__TASK TO COMPLETE__. Lines from the one containing "ATOM 21 C CA" through the last line of the data are to be repeated word for word, both ends included.
- Opening Delimiter -
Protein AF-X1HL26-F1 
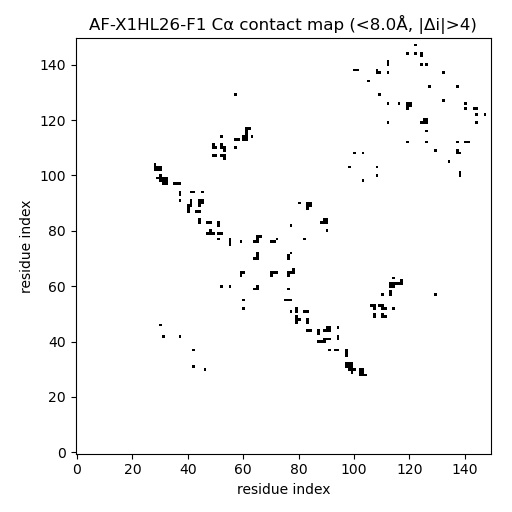(afdb_monomer)

Solvent-accessible surface area (backbone atoms only — not comparable to full-atom values): 9282 Å² total; per-residue (Å²): 133,87,88,89,87,82,89,82,91,79,85,82,75,78,77,74,76,82,76,78,72,84,71,79,73,73,74,74,68,74,43,52,37,92,85,47,88,64,52,74,50,32,48,51,18,46,53,37,28,30,62,50,36,49,76,40,57,60,65,4
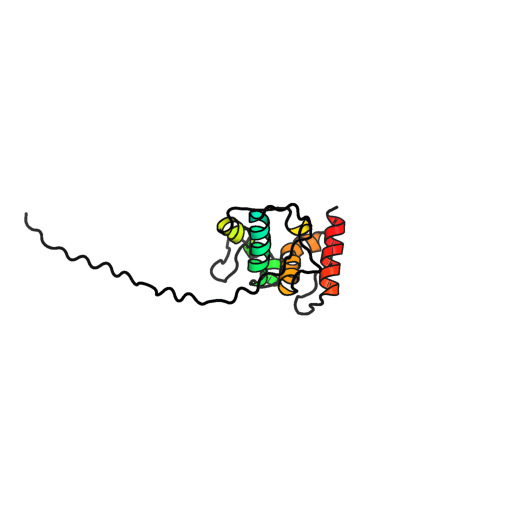5,38,42,70,45,47,42,71,43,96,81,48,58,57,91,72,71,44,64,42,31,64,60,57,21,28,72,73,50,75,32,74,67,89,58,47,84,81,30,47,24,71,88,68,34,53,68,61,44,51,50,20,47,52,27,59,44,38,50,65,38,40,77,72,72,46,84,80,74,60,79,93,67,71,48,70,68,61,53,51,51,52,50,53,63,45,54,74,72,76,115

pLDDT: mean 81.62, std 21.88, range [33.12, 97.94]

Secondary structure (DSSP, 8-state):
---------------------------PPP-B-TT----HHHHHHHHHHHHHHTTS-HHHHHTTGGG-TT--GGGT---HHHHHHHHHS---S-HHHHB-TTTS-HHHHHHHHHHHHHHHHHTT-----GGG--HHHHHHHHHHHHTT--

Organism: NCBI:txid412755

Radius of gyration: 21.87 Å; Cα contacts (8 Å, |Δi|>4): 139; chains: 1; bounding box: 35×82×41 Å

Mean predicted aligned error: 10.62 Å

Sequence (150 aa):
YPYITDNKNTTNHKNHKNTSTTNNTKKHKDIFVSGSSLSEDEKKYCSCVLSVASKQSPTDLRERKYLSKFGDYKKGKYNPYAVCSASTKSSSRQCGTNYDFEAMPDELLRAYVNLMSKSIREKGITVPSDKKYDRKRWLTIVYQYKSLEE

Foldseek 3Di:
DDDDDDDDDDPPPPPPPPPPPPPPPPPQDQFFDDVFPDDPLQSQLLVQLLVLLLPDDLVCLQVVLQPDPVRPVVVSSHNSNVVSCVVSVDHDPCSLVGGPLVRHDQSSLSSVCSNCVVVLVVVVHDDDPPVPDDSVVSVVSSVVSVVVVD

Nearest PDB structures (foldseek):
  2ije-assembly1_S  TM=2.230E-01  e=6.100E+00  Mus musculus
  7zgo-assembly1_B  TM=2.080E-01  e=6.100E+00  Homo sapiens

Structure (mmCIF, N/CA/C/O backbone):
data_AF-X1HL26-F1
#
_entry.id   AF-X1HL26-F1
#
loop_
_atom_site.group_PDB
_atom_site.id
_atom_site.type_symbol
_atom_site.label_atom_id
_atom_site.label_alt_id
_atom_site.label_comp_id
_atom_site.label_asym_id
_atom_site.label_entity_id
_atom_site.label_seq_id
_atom_site.pdbx_PDB_ins_code
_atom_site.Cartn_x
_atom_site.Cartn_y
_atom_site.Cartn_z
_atom_site.occupancy
_atom_site.B_iso_or_equiv
_atom_site.auth_seq_id
_atom_site.auth_comp_id
_atom_site.auth_asym_id
_atom_site.auth_atom_id
_atom_site.pdbx_PDB_model_num
ATOM 1 N N . TYR A 1 1 ? 11.611 65.187 24.479 1.00 36.91 1 TYR A N 1
ATOM 2 C CA . TYR A 1 1 ? 10.581 66.195 24.158 1.00 36.91 1 TYR A CA 1
ATOM 3 C C . TYR A 1 1 ? 10.867 66.766 22.782 1.00 36.91 1 TYR A C 1
ATOM 5 O O . TYR A 1 1 ? 12.032 67.072 22.553 1.00 36.91 1 TYR A O 1
ATOM 13 N N . PRO A 1 2 ? 9.852 67.009 21.936 1.00 56.38 2 PRO A N 1
ATOM 14 C CA . PRO A 1 2 ? 8.543 66.345 21.837 1.00 56.38 2 PRO A CA 1
ATOM 15 C C . PRO A 1 2 ? 8.617 65.300 20.678 1.00 56.38 2 PRO A C 1
ATOM 17 O O . PRO A 1 2 ? 9.716 64.805 20.452 1.00 56.38 2 PRO A O 1
ATOM 20 N N . TYR A 1 3 ? 7.595 64.840 19.940 1.00 38.62 3 TYR A N 1
ATOM 21 C CA . TYR A 1 3 ? 6.121 64.895 20.050 1.00 38.62 3 TYR A CA 1
ATOM 22 C C . TYR A 1 3 ? 5.534 63.524 19.599 1.00 38.62 3 TYR A C 1
ATOM 24 O O . TYR A 1 3 ? 6.274 62.549 19.488 1.00 38.62 3 TYR A O 1
ATOM 32 N N . ILE A 1 4 ? 4.221 63.430 19.353 1.00 44.62 4 ILE A N 1
ATOM 33 C CA . ILE A 1 4 ? 3.473 62.235 18.901 1.00 44.62 4 ILE A CA 1
ATOM 34 C C . ILE A 1 4 ? 2.455 62.672 17.829 1.00 44.62 4 ILE A C 1
ATOM 36 O O . ILE A 1 4 ? 2.018 63.819 17.897 1.00 44.62 4 ILE A O 1
ATOM 40 N N . THR A 1 5 ? 2.086 61.770 16.900 1.00 47.34 5 THR A N 1
ATOM 41 C CA . THR A 1 5 ? 0.795 61.576 16.155 1.00 47.34 5 THR A CA 1
ATOM 42 C C . THR A 1 5 ? 1.076 61.075 14.716 1.00 47.34 5 THR A C 1
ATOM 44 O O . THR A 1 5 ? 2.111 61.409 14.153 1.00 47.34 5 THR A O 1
- Closing Delimiter -
__ANSWER TO THE PROBLEM__.
ATOM 21 C CA . TYR A 1 3 ? 6.121 64.895 20.050 1.00 38.62 3 TYR A CA 1
ATOM 22 C C . TYR A 1 3 ? 5.534 63.524 19.599 1.00 38.62 3 TYR A C 1
ATOM 24 O O . TYR A 1 3 ? 6.274 62.549 19.488 1.00 38.62 3 TYR A O 1
ATOM 32 N N . ILE A 1 4 ? 4.221 63.430 19.353 1.00 44.62 4 ILE A N 1
ATOM 33 C CA . ILE A 1 4 ? 3.473 62.235 18.901 1.00 44.62 4 ILE A CA 1
ATOM 34 C C . ILE A 1 4 ? 2.455 62.672 17.829 1.00 44.62 4 ILE A C 1
ATOM 36 O O . ILE A 1 4 ? 2.018 63.819 17.897 1.00 44.62 4 ILE A O 1
ATOM 40 N N . THR A 1 5 ? 2.086 61.770 16.900 1.00 47.34 5 THR A N 1
ATOM 41 C CA . THR A 1 5 ? 0.795 61.576 16.155 1.00 47.34 5 THR A CA 1
ATOM 42 C C . THR A 1 5 ? 1.076 61.075 14.716 1.00 47.34 5 THR A C 1
ATOM 44 O O . THR A 1 5 ? 2.111 61.409 14.153 1.00 47.34 5 THR A O 1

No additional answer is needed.